The two loosely linked pieces take place on the Barbican Theatre stage, reconfigured during the interval from wide face-on to audience on three sides. With lots of overhead spots, it’s hot and uncomfortable, but each piece is under an hour and captivating enough to divert you from the conditions.

In the first half, we have the story of the persecution of Russian Jews, with extraordinary imagery using a wall of screens from which things and people emerge. It starts with paint splashed onto the screens and continues with still and moving images. Lo-tech spectacle but brilliant. The second piece is about the treatment of composer Shostakovich under Stalin. We first meet a puppet woman the height of three people (Mother Russia? Shostakovich’s mum?), then a young Shostakovich playing in a rickety wooden piano frame. After censorship, the composer becomes more subservient and we see him honoured, but we also see what this all takes out of him. Towards the end there is an extraordinary ‘dodgem race’ where the cast wheel seven metal pianos, clashing and colliding.
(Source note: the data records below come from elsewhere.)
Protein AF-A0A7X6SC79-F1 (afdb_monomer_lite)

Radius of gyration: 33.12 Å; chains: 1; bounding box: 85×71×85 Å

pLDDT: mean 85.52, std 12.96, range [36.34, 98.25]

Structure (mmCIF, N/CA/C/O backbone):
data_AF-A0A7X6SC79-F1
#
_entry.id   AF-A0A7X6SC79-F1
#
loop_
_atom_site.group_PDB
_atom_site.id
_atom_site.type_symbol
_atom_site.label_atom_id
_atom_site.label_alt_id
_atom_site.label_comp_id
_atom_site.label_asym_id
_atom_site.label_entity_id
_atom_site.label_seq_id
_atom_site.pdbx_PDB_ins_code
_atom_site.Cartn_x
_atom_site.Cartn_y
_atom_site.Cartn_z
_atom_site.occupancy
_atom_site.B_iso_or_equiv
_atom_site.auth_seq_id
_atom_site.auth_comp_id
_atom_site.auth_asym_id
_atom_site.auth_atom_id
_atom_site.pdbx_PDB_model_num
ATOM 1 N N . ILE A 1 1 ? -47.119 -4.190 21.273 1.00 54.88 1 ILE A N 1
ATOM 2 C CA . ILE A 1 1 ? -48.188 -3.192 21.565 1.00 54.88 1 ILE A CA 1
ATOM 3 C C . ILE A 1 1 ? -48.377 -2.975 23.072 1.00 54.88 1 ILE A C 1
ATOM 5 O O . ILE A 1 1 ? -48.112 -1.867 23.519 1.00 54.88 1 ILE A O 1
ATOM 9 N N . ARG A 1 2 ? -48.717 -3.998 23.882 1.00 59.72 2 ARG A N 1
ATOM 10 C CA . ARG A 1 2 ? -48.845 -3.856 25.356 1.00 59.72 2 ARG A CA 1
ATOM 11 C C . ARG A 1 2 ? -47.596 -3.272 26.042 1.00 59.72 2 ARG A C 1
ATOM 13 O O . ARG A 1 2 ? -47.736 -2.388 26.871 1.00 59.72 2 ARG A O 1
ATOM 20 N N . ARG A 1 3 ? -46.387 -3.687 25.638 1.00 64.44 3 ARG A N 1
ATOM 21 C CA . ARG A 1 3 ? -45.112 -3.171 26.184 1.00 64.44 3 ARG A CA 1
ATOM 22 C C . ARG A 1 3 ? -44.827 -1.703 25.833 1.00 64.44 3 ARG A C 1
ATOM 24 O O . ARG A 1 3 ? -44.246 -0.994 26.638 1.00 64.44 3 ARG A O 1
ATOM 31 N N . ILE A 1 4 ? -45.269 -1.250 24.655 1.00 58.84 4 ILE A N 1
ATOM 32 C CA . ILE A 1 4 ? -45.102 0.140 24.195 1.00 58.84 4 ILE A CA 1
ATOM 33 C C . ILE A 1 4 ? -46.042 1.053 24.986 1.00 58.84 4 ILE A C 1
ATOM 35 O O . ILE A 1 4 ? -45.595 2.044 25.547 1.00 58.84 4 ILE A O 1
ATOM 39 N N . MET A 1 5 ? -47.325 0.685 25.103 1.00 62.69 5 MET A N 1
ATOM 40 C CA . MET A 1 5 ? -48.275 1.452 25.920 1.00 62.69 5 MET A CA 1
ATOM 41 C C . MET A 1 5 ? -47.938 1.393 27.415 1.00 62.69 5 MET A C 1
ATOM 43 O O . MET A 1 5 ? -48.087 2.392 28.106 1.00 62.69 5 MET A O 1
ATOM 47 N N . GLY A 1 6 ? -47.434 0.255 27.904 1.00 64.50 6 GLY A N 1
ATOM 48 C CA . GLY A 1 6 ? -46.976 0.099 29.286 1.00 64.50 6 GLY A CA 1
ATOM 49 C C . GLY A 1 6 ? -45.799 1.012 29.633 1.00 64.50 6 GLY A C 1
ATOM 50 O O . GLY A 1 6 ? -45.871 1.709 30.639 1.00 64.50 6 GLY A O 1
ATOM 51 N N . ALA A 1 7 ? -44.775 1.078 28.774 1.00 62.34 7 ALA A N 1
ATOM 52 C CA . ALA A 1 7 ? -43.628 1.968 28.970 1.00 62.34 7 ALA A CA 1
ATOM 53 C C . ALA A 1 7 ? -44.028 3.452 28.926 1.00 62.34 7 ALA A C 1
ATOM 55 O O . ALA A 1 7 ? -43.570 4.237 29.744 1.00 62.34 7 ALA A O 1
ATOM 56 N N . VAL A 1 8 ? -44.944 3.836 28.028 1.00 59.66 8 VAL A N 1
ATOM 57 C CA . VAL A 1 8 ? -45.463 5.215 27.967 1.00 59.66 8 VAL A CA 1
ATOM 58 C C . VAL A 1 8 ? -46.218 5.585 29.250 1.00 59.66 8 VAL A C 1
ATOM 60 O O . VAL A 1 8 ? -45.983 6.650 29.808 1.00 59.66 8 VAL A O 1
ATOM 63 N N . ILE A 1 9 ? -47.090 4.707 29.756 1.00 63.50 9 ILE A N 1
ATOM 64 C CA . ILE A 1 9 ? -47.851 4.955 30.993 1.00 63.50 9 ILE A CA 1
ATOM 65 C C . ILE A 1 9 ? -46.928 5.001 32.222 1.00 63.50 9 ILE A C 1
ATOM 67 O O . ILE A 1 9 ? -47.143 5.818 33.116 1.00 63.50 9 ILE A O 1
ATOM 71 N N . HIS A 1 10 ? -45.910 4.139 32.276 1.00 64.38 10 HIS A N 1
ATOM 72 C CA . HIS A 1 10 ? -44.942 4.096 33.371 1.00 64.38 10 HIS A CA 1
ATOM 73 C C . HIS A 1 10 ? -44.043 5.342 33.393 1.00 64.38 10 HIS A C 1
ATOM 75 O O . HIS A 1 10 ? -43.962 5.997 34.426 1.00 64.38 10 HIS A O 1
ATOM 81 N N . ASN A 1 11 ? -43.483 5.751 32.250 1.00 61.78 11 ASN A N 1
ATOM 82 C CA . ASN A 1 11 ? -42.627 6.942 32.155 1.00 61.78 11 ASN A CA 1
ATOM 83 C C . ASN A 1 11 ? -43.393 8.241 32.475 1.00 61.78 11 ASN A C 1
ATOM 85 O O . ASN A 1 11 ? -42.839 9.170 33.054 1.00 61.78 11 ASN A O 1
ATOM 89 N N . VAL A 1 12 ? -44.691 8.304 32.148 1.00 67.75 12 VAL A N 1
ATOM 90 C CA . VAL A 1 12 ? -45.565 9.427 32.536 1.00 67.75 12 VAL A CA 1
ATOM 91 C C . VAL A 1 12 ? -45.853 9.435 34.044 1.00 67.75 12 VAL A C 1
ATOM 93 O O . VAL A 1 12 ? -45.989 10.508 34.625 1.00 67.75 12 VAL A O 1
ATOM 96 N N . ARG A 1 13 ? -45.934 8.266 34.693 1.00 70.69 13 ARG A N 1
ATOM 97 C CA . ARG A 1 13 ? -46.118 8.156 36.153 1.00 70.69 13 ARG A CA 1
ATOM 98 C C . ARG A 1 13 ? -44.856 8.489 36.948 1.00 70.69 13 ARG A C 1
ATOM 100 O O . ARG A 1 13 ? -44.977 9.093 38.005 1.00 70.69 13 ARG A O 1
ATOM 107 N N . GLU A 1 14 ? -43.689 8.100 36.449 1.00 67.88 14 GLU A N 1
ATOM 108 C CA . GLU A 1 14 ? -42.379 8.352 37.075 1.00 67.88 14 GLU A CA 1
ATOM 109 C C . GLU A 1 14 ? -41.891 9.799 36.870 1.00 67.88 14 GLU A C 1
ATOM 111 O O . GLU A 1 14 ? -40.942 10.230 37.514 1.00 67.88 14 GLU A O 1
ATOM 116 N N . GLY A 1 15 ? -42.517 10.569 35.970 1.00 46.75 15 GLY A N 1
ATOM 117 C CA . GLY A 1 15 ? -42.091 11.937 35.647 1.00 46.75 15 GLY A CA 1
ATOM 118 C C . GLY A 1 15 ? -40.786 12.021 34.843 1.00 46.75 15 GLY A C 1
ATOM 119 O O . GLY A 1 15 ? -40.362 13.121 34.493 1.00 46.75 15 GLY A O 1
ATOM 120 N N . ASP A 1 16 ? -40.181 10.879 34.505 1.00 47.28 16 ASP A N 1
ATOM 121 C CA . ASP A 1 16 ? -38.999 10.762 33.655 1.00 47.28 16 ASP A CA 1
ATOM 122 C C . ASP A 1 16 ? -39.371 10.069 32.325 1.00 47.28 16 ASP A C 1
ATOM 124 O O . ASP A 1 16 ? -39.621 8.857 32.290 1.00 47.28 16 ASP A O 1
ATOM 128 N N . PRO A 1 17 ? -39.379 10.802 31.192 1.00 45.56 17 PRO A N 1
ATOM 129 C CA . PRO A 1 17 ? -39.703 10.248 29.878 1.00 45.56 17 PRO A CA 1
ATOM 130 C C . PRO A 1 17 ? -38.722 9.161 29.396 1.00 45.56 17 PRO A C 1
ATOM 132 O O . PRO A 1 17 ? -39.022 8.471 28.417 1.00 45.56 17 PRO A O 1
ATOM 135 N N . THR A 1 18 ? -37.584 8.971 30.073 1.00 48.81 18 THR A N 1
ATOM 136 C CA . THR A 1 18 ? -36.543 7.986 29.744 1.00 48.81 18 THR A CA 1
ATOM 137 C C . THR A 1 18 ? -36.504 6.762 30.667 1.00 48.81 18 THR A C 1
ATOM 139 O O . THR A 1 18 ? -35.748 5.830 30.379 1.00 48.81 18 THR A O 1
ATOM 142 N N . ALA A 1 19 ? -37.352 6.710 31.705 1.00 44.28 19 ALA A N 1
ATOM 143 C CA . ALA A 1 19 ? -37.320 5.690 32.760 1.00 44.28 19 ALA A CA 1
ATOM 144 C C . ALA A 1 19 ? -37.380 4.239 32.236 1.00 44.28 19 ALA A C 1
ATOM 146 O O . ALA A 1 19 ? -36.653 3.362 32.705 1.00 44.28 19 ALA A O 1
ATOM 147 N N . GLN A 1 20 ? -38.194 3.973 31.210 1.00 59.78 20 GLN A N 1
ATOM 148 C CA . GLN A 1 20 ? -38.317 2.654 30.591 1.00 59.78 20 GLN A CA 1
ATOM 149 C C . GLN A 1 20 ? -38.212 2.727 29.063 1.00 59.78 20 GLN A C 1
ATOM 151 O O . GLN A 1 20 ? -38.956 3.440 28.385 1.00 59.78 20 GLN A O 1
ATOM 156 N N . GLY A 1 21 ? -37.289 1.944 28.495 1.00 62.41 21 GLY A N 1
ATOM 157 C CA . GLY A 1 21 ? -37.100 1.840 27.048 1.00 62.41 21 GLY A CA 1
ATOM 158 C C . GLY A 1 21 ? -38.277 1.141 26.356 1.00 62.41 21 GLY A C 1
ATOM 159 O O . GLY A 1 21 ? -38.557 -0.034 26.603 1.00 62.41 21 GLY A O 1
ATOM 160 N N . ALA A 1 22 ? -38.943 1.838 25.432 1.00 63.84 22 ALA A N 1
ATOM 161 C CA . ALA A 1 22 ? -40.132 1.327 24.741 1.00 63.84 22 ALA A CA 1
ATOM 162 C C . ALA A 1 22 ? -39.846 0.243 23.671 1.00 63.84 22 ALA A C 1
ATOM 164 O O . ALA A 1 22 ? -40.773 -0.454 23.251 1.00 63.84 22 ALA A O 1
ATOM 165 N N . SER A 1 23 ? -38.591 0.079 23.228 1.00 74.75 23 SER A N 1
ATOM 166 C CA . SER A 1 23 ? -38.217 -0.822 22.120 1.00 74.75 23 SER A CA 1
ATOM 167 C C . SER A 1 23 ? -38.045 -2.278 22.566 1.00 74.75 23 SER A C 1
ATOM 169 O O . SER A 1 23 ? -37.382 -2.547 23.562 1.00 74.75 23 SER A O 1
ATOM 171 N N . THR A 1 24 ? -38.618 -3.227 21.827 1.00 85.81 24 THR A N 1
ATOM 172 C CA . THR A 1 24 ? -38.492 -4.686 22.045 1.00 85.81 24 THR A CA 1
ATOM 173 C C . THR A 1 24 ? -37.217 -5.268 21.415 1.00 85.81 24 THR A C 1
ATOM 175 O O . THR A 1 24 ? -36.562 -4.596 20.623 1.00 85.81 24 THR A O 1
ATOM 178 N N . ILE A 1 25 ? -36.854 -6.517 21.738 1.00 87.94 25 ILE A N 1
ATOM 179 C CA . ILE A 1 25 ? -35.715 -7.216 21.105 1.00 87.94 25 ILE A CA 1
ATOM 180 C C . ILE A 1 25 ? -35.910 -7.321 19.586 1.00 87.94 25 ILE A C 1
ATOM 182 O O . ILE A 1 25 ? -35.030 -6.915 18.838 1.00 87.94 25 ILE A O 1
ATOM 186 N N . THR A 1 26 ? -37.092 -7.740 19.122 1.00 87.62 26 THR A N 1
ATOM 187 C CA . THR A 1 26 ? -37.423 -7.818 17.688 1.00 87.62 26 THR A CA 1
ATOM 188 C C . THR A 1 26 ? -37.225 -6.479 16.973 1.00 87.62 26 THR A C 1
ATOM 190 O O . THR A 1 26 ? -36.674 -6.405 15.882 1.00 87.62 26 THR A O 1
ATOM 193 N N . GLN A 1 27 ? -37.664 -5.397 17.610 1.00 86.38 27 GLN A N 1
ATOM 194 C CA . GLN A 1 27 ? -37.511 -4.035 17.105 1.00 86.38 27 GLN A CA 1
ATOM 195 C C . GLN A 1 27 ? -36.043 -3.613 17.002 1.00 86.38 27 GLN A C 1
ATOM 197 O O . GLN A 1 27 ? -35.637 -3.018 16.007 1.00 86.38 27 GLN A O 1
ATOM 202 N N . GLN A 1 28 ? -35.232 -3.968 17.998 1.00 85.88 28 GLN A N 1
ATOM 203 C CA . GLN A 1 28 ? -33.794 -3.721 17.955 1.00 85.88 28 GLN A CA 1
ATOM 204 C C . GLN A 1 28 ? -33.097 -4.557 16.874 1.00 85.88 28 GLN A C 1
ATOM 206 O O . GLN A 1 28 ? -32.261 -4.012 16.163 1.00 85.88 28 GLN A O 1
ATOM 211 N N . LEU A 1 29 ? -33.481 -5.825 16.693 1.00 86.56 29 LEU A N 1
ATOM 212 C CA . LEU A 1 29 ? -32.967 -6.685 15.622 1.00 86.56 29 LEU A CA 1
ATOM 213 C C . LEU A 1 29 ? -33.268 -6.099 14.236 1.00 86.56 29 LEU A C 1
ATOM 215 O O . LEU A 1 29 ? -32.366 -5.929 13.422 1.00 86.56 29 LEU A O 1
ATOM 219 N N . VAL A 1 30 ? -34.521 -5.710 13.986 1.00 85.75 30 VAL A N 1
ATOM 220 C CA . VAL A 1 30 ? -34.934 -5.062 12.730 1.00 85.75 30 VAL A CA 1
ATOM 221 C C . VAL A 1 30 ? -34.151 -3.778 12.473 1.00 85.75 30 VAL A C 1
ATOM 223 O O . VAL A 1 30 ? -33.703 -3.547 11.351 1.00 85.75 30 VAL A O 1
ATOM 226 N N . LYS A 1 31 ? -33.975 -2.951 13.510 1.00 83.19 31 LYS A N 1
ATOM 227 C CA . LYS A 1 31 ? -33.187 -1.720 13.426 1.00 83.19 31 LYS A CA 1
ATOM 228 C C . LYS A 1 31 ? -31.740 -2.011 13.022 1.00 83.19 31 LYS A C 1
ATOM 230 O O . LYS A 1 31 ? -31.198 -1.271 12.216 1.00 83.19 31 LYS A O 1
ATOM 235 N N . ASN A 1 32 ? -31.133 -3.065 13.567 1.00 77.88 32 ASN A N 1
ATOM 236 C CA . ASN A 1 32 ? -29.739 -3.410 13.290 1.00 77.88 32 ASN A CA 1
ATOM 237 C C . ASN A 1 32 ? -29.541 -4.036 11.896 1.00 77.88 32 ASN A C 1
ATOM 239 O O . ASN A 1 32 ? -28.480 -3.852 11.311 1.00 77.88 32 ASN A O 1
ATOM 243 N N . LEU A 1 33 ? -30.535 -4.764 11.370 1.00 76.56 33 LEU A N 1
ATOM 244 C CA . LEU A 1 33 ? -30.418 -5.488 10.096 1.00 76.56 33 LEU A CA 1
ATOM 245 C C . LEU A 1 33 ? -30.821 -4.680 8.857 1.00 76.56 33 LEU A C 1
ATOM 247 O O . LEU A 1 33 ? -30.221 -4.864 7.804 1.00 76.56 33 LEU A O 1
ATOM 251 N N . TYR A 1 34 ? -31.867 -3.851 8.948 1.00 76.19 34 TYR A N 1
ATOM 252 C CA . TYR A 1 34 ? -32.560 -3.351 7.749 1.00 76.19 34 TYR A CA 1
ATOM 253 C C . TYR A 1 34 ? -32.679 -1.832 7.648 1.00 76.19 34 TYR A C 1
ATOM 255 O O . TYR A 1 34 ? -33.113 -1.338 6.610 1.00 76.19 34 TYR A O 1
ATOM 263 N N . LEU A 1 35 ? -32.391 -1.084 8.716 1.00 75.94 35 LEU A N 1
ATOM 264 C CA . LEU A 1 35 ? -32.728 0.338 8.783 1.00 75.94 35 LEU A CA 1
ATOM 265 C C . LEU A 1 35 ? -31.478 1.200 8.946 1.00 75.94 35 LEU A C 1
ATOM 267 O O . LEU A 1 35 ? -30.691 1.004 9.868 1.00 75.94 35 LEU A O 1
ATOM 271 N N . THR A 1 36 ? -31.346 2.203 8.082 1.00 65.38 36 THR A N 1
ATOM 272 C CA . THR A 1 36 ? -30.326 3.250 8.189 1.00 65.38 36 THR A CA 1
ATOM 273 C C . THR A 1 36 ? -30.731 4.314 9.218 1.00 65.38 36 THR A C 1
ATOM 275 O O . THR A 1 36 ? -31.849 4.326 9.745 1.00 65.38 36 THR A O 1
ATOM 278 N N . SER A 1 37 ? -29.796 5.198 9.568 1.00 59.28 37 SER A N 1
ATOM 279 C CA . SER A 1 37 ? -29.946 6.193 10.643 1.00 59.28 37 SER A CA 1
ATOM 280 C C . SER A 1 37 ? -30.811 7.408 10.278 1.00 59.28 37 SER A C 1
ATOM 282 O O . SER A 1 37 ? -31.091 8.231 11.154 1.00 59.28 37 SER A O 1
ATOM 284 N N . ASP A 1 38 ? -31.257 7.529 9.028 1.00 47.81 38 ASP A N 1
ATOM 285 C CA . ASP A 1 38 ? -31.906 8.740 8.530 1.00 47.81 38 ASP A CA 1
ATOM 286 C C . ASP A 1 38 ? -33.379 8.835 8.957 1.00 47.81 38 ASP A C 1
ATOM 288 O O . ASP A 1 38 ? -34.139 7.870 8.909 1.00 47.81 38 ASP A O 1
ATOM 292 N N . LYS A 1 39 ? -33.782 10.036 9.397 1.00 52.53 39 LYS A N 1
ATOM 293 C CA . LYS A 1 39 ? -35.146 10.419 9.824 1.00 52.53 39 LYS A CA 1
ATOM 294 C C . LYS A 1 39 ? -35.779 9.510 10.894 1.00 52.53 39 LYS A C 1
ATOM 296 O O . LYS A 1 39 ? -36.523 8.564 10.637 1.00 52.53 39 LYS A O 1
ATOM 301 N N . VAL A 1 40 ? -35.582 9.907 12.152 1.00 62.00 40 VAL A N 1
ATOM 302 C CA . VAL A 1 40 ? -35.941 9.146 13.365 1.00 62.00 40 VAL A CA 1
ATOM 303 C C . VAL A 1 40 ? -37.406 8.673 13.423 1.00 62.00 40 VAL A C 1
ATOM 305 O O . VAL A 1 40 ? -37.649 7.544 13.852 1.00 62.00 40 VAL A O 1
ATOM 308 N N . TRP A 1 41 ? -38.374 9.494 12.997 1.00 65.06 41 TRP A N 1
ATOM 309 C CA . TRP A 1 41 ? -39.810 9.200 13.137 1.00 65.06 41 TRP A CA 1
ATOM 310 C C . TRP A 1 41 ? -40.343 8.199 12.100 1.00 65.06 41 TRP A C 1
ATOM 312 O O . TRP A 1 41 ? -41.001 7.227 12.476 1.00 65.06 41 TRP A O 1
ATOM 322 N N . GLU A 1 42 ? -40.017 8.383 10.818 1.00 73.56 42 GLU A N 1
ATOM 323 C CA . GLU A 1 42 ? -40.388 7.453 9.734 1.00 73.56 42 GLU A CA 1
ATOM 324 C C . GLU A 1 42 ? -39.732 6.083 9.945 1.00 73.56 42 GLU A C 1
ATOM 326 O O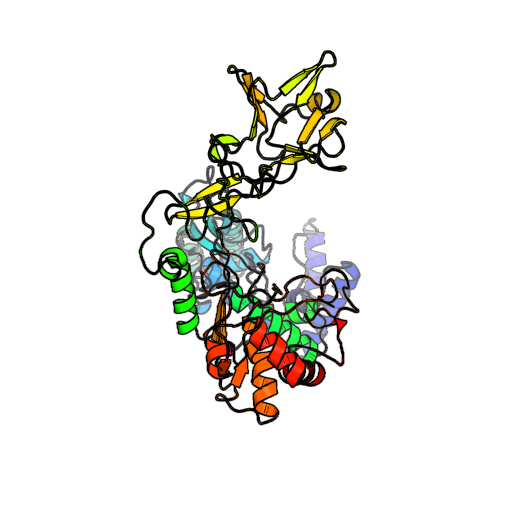 . GLU A 1 42 ? -40.382 5.034 9.847 1.00 73.56 42 GLU A O 1
ATOM 331 N N . ARG A 1 43 ? -38.461 6.092 10.364 1.00 78.00 43 ARG A N 1
ATOM 332 C CA . ARG A 1 43 ? -37.729 4.885 10.744 1.00 78.00 43 ARG A CA 1
ATOM 333 C C . ARG A 1 43 ? -38.430 4.122 11.862 1.00 78.00 43 ARG A C 1
ATOM 335 O O . ARG A 1 43 ? -38.542 2.903 11.787 1.00 78.00 43 ARG A O 1
ATOM 342 N N . LYS A 1 44 ? -38.942 4.813 12.889 1.00 79.12 44 LYS A N 1
ATOM 343 C CA . LYS A 1 44 ? -39.557 4.145 14.045 1.00 79.12 44 LYS A CA 1
ATOM 344 C C . LYS A 1 44 ? -40.867 3.436 13.699 1.00 79.12 44 LYS A C 1
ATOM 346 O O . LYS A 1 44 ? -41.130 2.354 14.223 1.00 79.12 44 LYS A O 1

The multi-talented performers include beautiful singers who come into their own in the closing scene.

Krymov is an artist and his theatre work is a combination of art installation and movement, with the minimum of dialogue and music. It’s very much a visual experience, but as visual experiences go, it’s thrilling. It conveys the essence of the tragedy of both situations more movingly than words can.

Time to book for his November visit with A Midsummer Night’s Dream, seen in 2012 in Edinburgh & Stratford but not London!